(MATERIAL FOR THE TASK)

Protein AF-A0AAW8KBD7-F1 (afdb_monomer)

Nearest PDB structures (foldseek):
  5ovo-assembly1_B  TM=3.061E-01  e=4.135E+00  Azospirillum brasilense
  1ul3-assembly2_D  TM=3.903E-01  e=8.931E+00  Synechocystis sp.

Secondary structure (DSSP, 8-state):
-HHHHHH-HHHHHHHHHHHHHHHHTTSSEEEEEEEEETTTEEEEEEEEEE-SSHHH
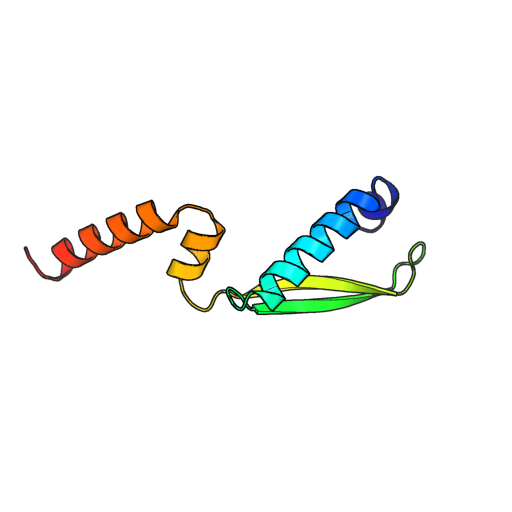HHHHTT-HHHHHHHHHHHHHHHHT-

Foldseek 3Di:
DLVVCVVPVVVQVVVQVVVVVVCVVVLWHWDWDWDQDPPPGIDIGTDDIGGPDPLSVCVVVVNNVVVVVVVVVVVCVVVPD

Mean predicted aligned error: 6.06 Å

pLDDT: mean 88.14, std 7.03, range [55.12, 97.25]

Radius of gyration: 18.36 Å; Cα contacts (8 Å, |Δi|>4): 69; chains: 1; bounding box: 36×17×53 Å

Sequence (81 aa):
SEREVLADPQKTLDWRDAWSAEAESGRLKVAFAVRDWTACGRQTVPERAVFESPEAVARAAGELHTWRRALERASRLVDGE

Structure (mmCIF, N/CA/C/O backbone):
data_AF-A0AAW8KBD7-F1
#
_entry.id   AF-A0AAW8KBD7-F1
#
loop_
_atom_site.group_PDB
_atom_site.id
_atom_site.type_symbol
_atom_site.label_atom_id
_atom_site.label_alt_id
_atom_site.label_comp_id
_atom_site.label_asym_id
_atom_site.label_entity_id
_atom_site.label_seq_id
_atom_site.pdbx_PDB_ins_code
_atom_site.Cartn_x
_atom_site.Cartn_y
_atom_site.Cartn_z
_atom_site.occupancy
_atom_site.B_iso_or_equiv
_atom_site.auth_seq_id
_atom_site.auth_comp_id
_atom_site.auth_asym_id
_atom_site.auth_atom_id
_atom_site.pdbx_PDB_model_num
ATOM 1 N N . SER A 1 1 ? 1.482 -6.217 16.560 1.00 75.19 1 SER A N 1
ATOM 2 C CA . SER A 1 1 ? 0.964 -7.204 17.536 1.00 75.19 1 SER A CA 1
ATOM 3 C C . SER A 1 1 ? 0.069 -6.492 18.543 1.00 75.19 1 SER A C 1
ATOM 5 O O . SER A 1 1 ? 0.198 -5.283 18.669 1.00 75.19 1 SER A O 1
ATOM 7 N N . GLU A 1 2 ? -0.826 -7.185 19.260 1.00 77.75 2 GLU A N 1
ATOM 8 C CA . GLU A 1 2 ? -1.742 -6.541 20.233 1.00 77.75 2 GLU A CA 1
ATOM 9 C C . GLU A 1 2 ? -0.985 -5.727 21.301 1.00 77.75 2 GLU A C 1
ATOM 11 O O . GLU A 1 2 ? -1.383 -4.620 21.646 1.00 77.75 2 GLU A O 1
ATOM 16 N N . ARG A 1 3 ? 0.184 -6.209 21.743 1.00 81.56 3 ARG A N 1
ATOM 17 C CA . ARG A 1 3 ? 1.057 -5.472 22.668 1.00 81.56 3 ARG A CA 1
ATOM 18 C C . ARG A 1 3 ? 1.547 -4.136 22.097 1.00 81.56 3 ARG A C 1
ATOM 20 O O . ARG A 1 3 ? 1.598 -3.156 22.827 1.00 81.56 3 ARG A O 1
ATOM 27 N N . GLU A 1 4 ? 1.925 -4.091 20.821 1.00 77.75 4 GLU A N 1
ATOM 28 C CA . GLU A 1 4 ? 2.389 -2.854 20.167 1.00 77.75 4 GLU A CA 1
ATOM 29 C C . GLU A 1 4 ? 1.255 -1.842 20.000 1.00 77.75 4 GLU A C 1
ATOM 31 O O . GLU A 1 4 ? 1.475 -0.648 20.167 1.00 77.75 4 GLU A O 1
ATOM 36 N N . VAL A 1 5 ? 0.040 -2.327 19.741 1.00 78.44 5 VAL A N 1
ATOM 37 C CA . VAL A 1 5 ? -1.166 -1.496 19.640 1.00 78.44 5 VAL A CA 1
ATOM 38 C C . VAL A 1 5 ? -1.471 -0.843 20.979 1.00 78.44 5 VAL A C 1
ATOM 40 O O . VAL A 1 5 ? -1.758 0.342 21.029 1.00 78.44 5 VAL A O 1
ATOM 43 N N . LEU A 1 6 ? -1.390 -1.601 22.074 1.00 83.62 6 LEU A N 1
ATOM 44 C CA . LEU A 1 6 ? -1.632 -1.069 23.414 1.00 83.62 6 LEU A CA 1
ATOM 45 C C . LEU A 1 6 ? -0.526 -0.108 23.873 1.00 83.62 6 LEU A C 1
ATOM 47 O O . LEU A 1 6 ? -0.796 0.790 24.665 1.00 83.62 6 LEU A O 1
ATOM 51 N N . ALA A 1 7 ? 0.706 -0.297 23.393 1.00 86.06 7 ALA A N 1
ATOM 52 C CA . ALA A 1 7 ? 1.819 0.600 23.687 1.00 86.06 7 ALA A CA 1
ATOM 53 C C . ALA A 1 7 ? 1.685 1.950 22.963 1.00 86.06 7 ALA A C 1
ATOM 55 O O . ALA A 1 7 ? 2.035 2.976 23.540 1.00 86.06 7 ALA A O 1
ATOM 56 N N . ASP A 1 8 ? 1.185 1.945 21.722 1.00 85.12 8 ASP A N 1
ATOM 57 C CA . ASP A 1 8 ? 0.909 3.160 20.947 1.00 85.12 8 ASP A CA 1
ATOM 58 C C . ASP A 1 8 ? -0.274 2.949 19.976 1.00 85.12 8 ASP A C 1
ATOM 60 O O . ASP A 1 8 ? -0.098 2.532 18.818 1.00 85.12 8 ASP A O 1
ATOM 64 N N . PRO A 1 9 ? -1.504 3.238 20.440 1.00 81.06 9 PRO A N 1
ATOM 65 C CA . PRO A 1 9 ? -2.694 3.085 19.616 1.00 81.06 9 PRO A CA 1
ATOM 66 C C . PRO A 1 9 ? -2.698 4.040 18.422 1.00 81.06 9 PRO A C 1
ATOM 68 O O . PRO A 1 9 ? -3.104 3.641 17.330 1.00 81.06 9 PRO A O 1
ATOM 71 N N . GLN A 1 10 ? -2.215 5.275 18.603 1.00 84.88 10 GLN A N 1
ATOM 72 C CA . GLN A 1 10 ? -2.258 6.296 17.557 1.00 84.88 10 GLN A CA 1
ATOM 73 C C . GLN A 1 10 ? -1.361 5.911 16.386 1.00 84.88 10 GLN A C 1
ATOM 75 O O . GLN A 1 10 ? -1.813 5.915 15.247 1.00 84.88 10 GLN A O 1
ATOM 80 N N . LYS A 1 11 ? -0.140 5.446 16.660 1.00 86.25 11 LYS A N 1
ATOM 81 C CA . LYS A 1 11 ? 0.764 4.950 15.615 1.00 86.25 11 LYS A CA 1
ATOM 82 C C . LYS A 1 11 ? 0.159 3.804 14.801 1.00 86.25 11 LYS A C 1
ATOM 84 O O . LYS A 1 11 ? 0.401 3.701 13.600 1.00 86.25 11 LYS A O 1
ATOM 89 N N . THR A 1 12 ? -0.622 2.933 15.441 1.00 82.69 12 THR A N 1
ATOM 90 C CA . THR A 1 12 ? -1.327 1.848 14.741 1.00 82.69 12 THR A CA 1
ATOM 91 C C . THR A 1 12 ? -2.431 2.396 13.835 1.00 82.69 12 THR A C 1
ATOM 93 O O . THR A 1 12 ? -2.576 1.925 12.705 1.00 82.69 12 THR A O 1
ATOM 96 N N . LEU A 1 13 ? -3.202 3.376 14.317 1.00 83.62 13 LEU A N 1
ATOM 97 C CA . LEU A 1 13 ? -4.253 4.032 13.537 1.00 83.62 13 LEU A CA 1
ATOM 98 C C . LEU A 1 13 ? -3.663 4.782 12.339 1.00 83.62 13 LEU A C 1
ATOM 100 O O . LEU A 1 13 ? -4.114 4.556 11.221 1.00 83.62 13 LEU A O 1
ATOM 104
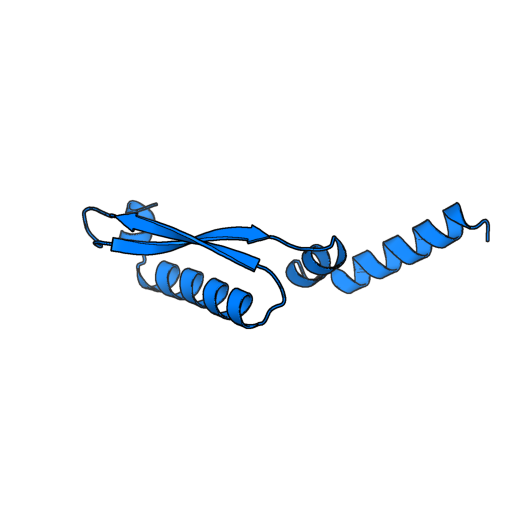 N N . ASP A 1 14 ? -2.598 5.556 12.546 1.00 89.81 14 ASP A N 1
ATOM 105 C CA . ASP A 1 14 ? -1.902 6.287 11.482 1.00 89.81 14 ASP A CA 1
ATOM 106 C C . ASP A 1 14 ? -1.360 5.329 10.411 1.00 89.81 14 ASP A C 1
ATOM 108 O O . ASP A 1 14 ? -1.506 5.562 9.211 1.00 89.81 14 ASP A O 1
ATOM 112 N N . TRP A 1 15 ? -0.773 4.204 10.837 1.00 88.62 15 TRP A N 1
ATOM 113 C CA . TRP A 1 15 ? -0.308 3.158 9.927 1.00 88.62 15 TRP A CA 1
ATOM 114 C C . TRP A 1 15 ? -1.454 2.539 9.119 1.00 88.62 15 TRP A C 1
ATOM 116 O O . TRP A 1 15 ? -1.327 2.382 7.904 1.00 88.62 15 TRP A O 1
ATOM 126 N N . ARG A 1 16 ? -2.581 2.204 9.762 1.00 88.44 16 ARG A N 1
ATOM 127 C CA . ARG A 1 16 ? -3.778 1.691 9.077 1.00 88.44 16 ARG A CA 1
ATOM 128 C C . ARG A 1 16 ? -4.289 2.704 8.052 1.00 88.44 16 ARG A C 1
ATOM 130 O O . ARG A 1 16 ? -4.557 2.321 6.916 1.00 88.44 16 ARG A O 1
ATOM 137 N N . ASP A 1 17 ? -4.413 3.966 8.447 1.00 90.75 17 ASP A N 1
ATOM 138 C CA . ASP A 1 17 ? -4.991 5.024 7.616 1.00 90.75 17 ASP A CA 1
ATOM 139 C C . ASP A 1 17 ? -4.111 5.337 6.406 1.00 90.75 17 ASP A C 1
ATOM 141 O O . ASP A 1 17 ? -4.628 5.508 5.302 1.00 90.75 17 ASP A O 1
ATOM 145 N N . ALA A 1 18 ? -2.786 5.284 6.566 1.00 90.50 18 ALA A N 1
ATOM 146 C CA . ALA A 1 18 ? -1.853 5.379 5.448 1.00 90.50 18 ALA A CA 1
ATOM 147 C C . ALA A 1 18 ? -2.082 4.270 4.403 1.00 90.50 18 ALA A C 1
ATOM 149 O O . ALA A 1 18 ? -2.112 4.544 3.204 1.00 90.50 18 ALA A O 1
ATOM 150 N N . TRP A 1 19 ? -2.302 3.022 4.834 1.00 91.31 19 TRP A N 1
ATOM 151 C CA . TRP A 1 19 ? -2.585 1.919 3.907 1.00 91.31 19 TRP A CA 1
ATOM 152 C C . TRP A 1 19 ? -3.963 2.011 3.254 1.00 91.31 19 TRP A C 1
ATOM 154 O O . TRP A 1 19 ? -4.094 1.658 2.082 1.00 91.31 19 TRP A O 1
ATOM 164 N N . SER A 1 20 ? -4.975 2.496 3.974 1.00 89.75 20 SER A N 1
ATOM 165 C CA . SER A 1 20 ? -6.292 2.778 3.393 1.00 89.75 20 SER A CA 1
ATOM 166 C C . SER A 1 20 ? -6.194 3.839 2.296 1.00 89.75 20 SER A C 1
ATOM 168 O O . SER A 1 20 ? -6.687 3.616 1.192 1.00 89.75 20 SER A O 1
ATOM 170 N N . ALA A 1 21 ? -5.
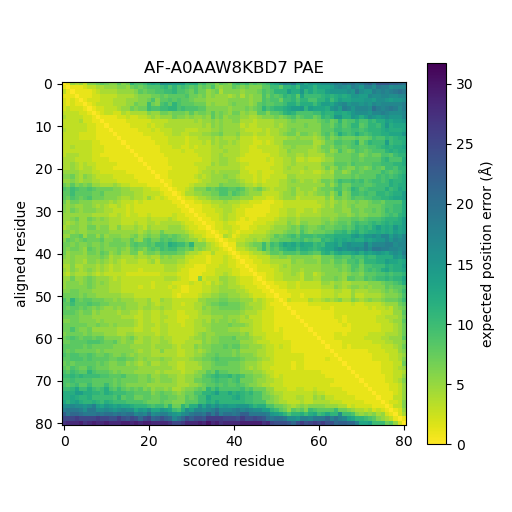465 4.931 2.542 1.00 90.38 21 ALA A N 1
ATOM 171 C CA . ALA A 1 21 ? -5.240 5.976 1.545 1.00 90.38 21 ALA A CA 1
ATOM 172 C C . ALA A 1 21 ? -4.480 5.458 0.308 1.00 90.38 21 ALA A C 1
ATOM 174 O O . ALA A 1 21 ? -4.813 5.808 -0.826 1.00 90.38 21 ALA A O 1
ATOM 175 N N . GLU A 1 22 ? -3.481 4.585 0.488 1.00 86.81 22 GLU A N 1
ATOM 176 C CA . GLU A 1 22 ? -2.790 3.956 -0.645 1.00 86.81 22 GLU A CA 1
ATOM 177 C C . GLU A 1 22 ? -3.703 3.020 -1.446 1.00 86.81 22 GLU A C 1
ATOM 179 O O . GLU A 1 22 ? -3.642 3.030 -2.678 1.00 86.81 22 GLU A O 1
ATOM 184 N N . ALA A 1 23 ? -4.579 2.261 -0.783 1.00 87.69 23 ALA A N 1
ATOM 185 C CA . ALA A 1 23 ? -5.570 1.427 -1.460 1.00 87.69 23 ALA A CA 1
ATOM 186 C C . ALA A 1 23 ? -6.551 2.274 -2.292 1.00 87.69 23 ALA A C 1
ATOM 188 O O . ALA A 1 23 ? -6.834 1.943 -3.444 1.00 87.69 23 ALA A O 1
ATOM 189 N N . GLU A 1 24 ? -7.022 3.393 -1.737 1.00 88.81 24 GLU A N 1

(End MATERIAL FOR THE TASK)

= WHAT YOU HAVE TO DO =
The required output is every line above from the one with "ATOM 55 O O" down to the one with "ATOM 91 C C", restated word for word, ends included.

= ANSWER TO THIS PROBLEM =
ATOM 55 O O . ALA A 1 7 ? 2.035 2.976 23.540 1.00 86.06 7 ALA A O 1
ATOM 56 N N . ASP A 1 8 ? 1.185 1.945 21.722 1.00 85.12 8 ASP A N 1
ATOM 57 C CA . ASP A 1 8 ? 0.909 3.160 20.947 1.00 85.12 8 ASP A CA 1
ATOM 58 C C . ASP A 1 8 ? -0.274 2.949 19.976 1.00 85.12 8 ASP A C 1
ATOM 60 O O . ASP A 1 8 ? -0.098 2.532 18.818 1.00 85.12 8 ASP A O 1
ATOM 64 N N . PRO A 1 9 ? -1.504 3.238 20.440 1.00 81.06 9 PRO A N 1
ATOM 65 C CA . PRO A 1 9 ? -2.694 3.085 19.616 1.00 81.06 9 PRO A CA 1
ATOM 66 C C . PRO A 1 9 ? -2.698 4.040 18.422 1.00 81.06 9 PRO A C 1
ATOM 68 O O . PRO A 1 9 ? -3.104 3.641 17.330 1.00 81.06 9 PRO A O 1
ATOM 71 N N . GLN A 1 10 ? -2.215 5.275 18.603 1.00 84.88 10 GLN A N 1
ATOM 72 C CA . GLN A 1 10 ? -2.258 6.296 17.557 1.00 84.88 10 GLN A CA 1
ATOM 73 C C . GLN A 1 10 ? -1.361 5.911 16.386 1.00 84.88 10 GLN A C 1
ATOM 75 O O . GLN A 1 10 ? -1.813 5.915 15.247 1.00 84.88 10 GLN A O 1
ATOM 80 N N . LYS A 1 11 ? -0.140 5.446 16.660 1.00 86.25 11 LYS A N 1
ATOM 81 C CA . LYS A 1 11 ? 0.764 4.950 15.615 1.00 86.25 11 LYS A CA 1
ATOM 82 C C . LYS A 1 11 ? 0.159 3.804 14.801 1.00 86.25 11 LYS A C 1
ATOM 84 O O . LYS A 1 11 ? 0.401 3.701 13.600 1.00 86.25 11 LYS A O 1
ATOM 89 N N . THR A 1 12 ? -0.622 2.933 15.441 1.00 82.69 12 THR A N 1
ATOM 90 C CA . THR A 1 12 ? -1.327 1.848 14.741 1.00 82.69 12 THR A CA 1
ATOM 91 C C . THR A 1 12 ? -2.431 2.396 13.835 1.00 82.69 12 THR A C 1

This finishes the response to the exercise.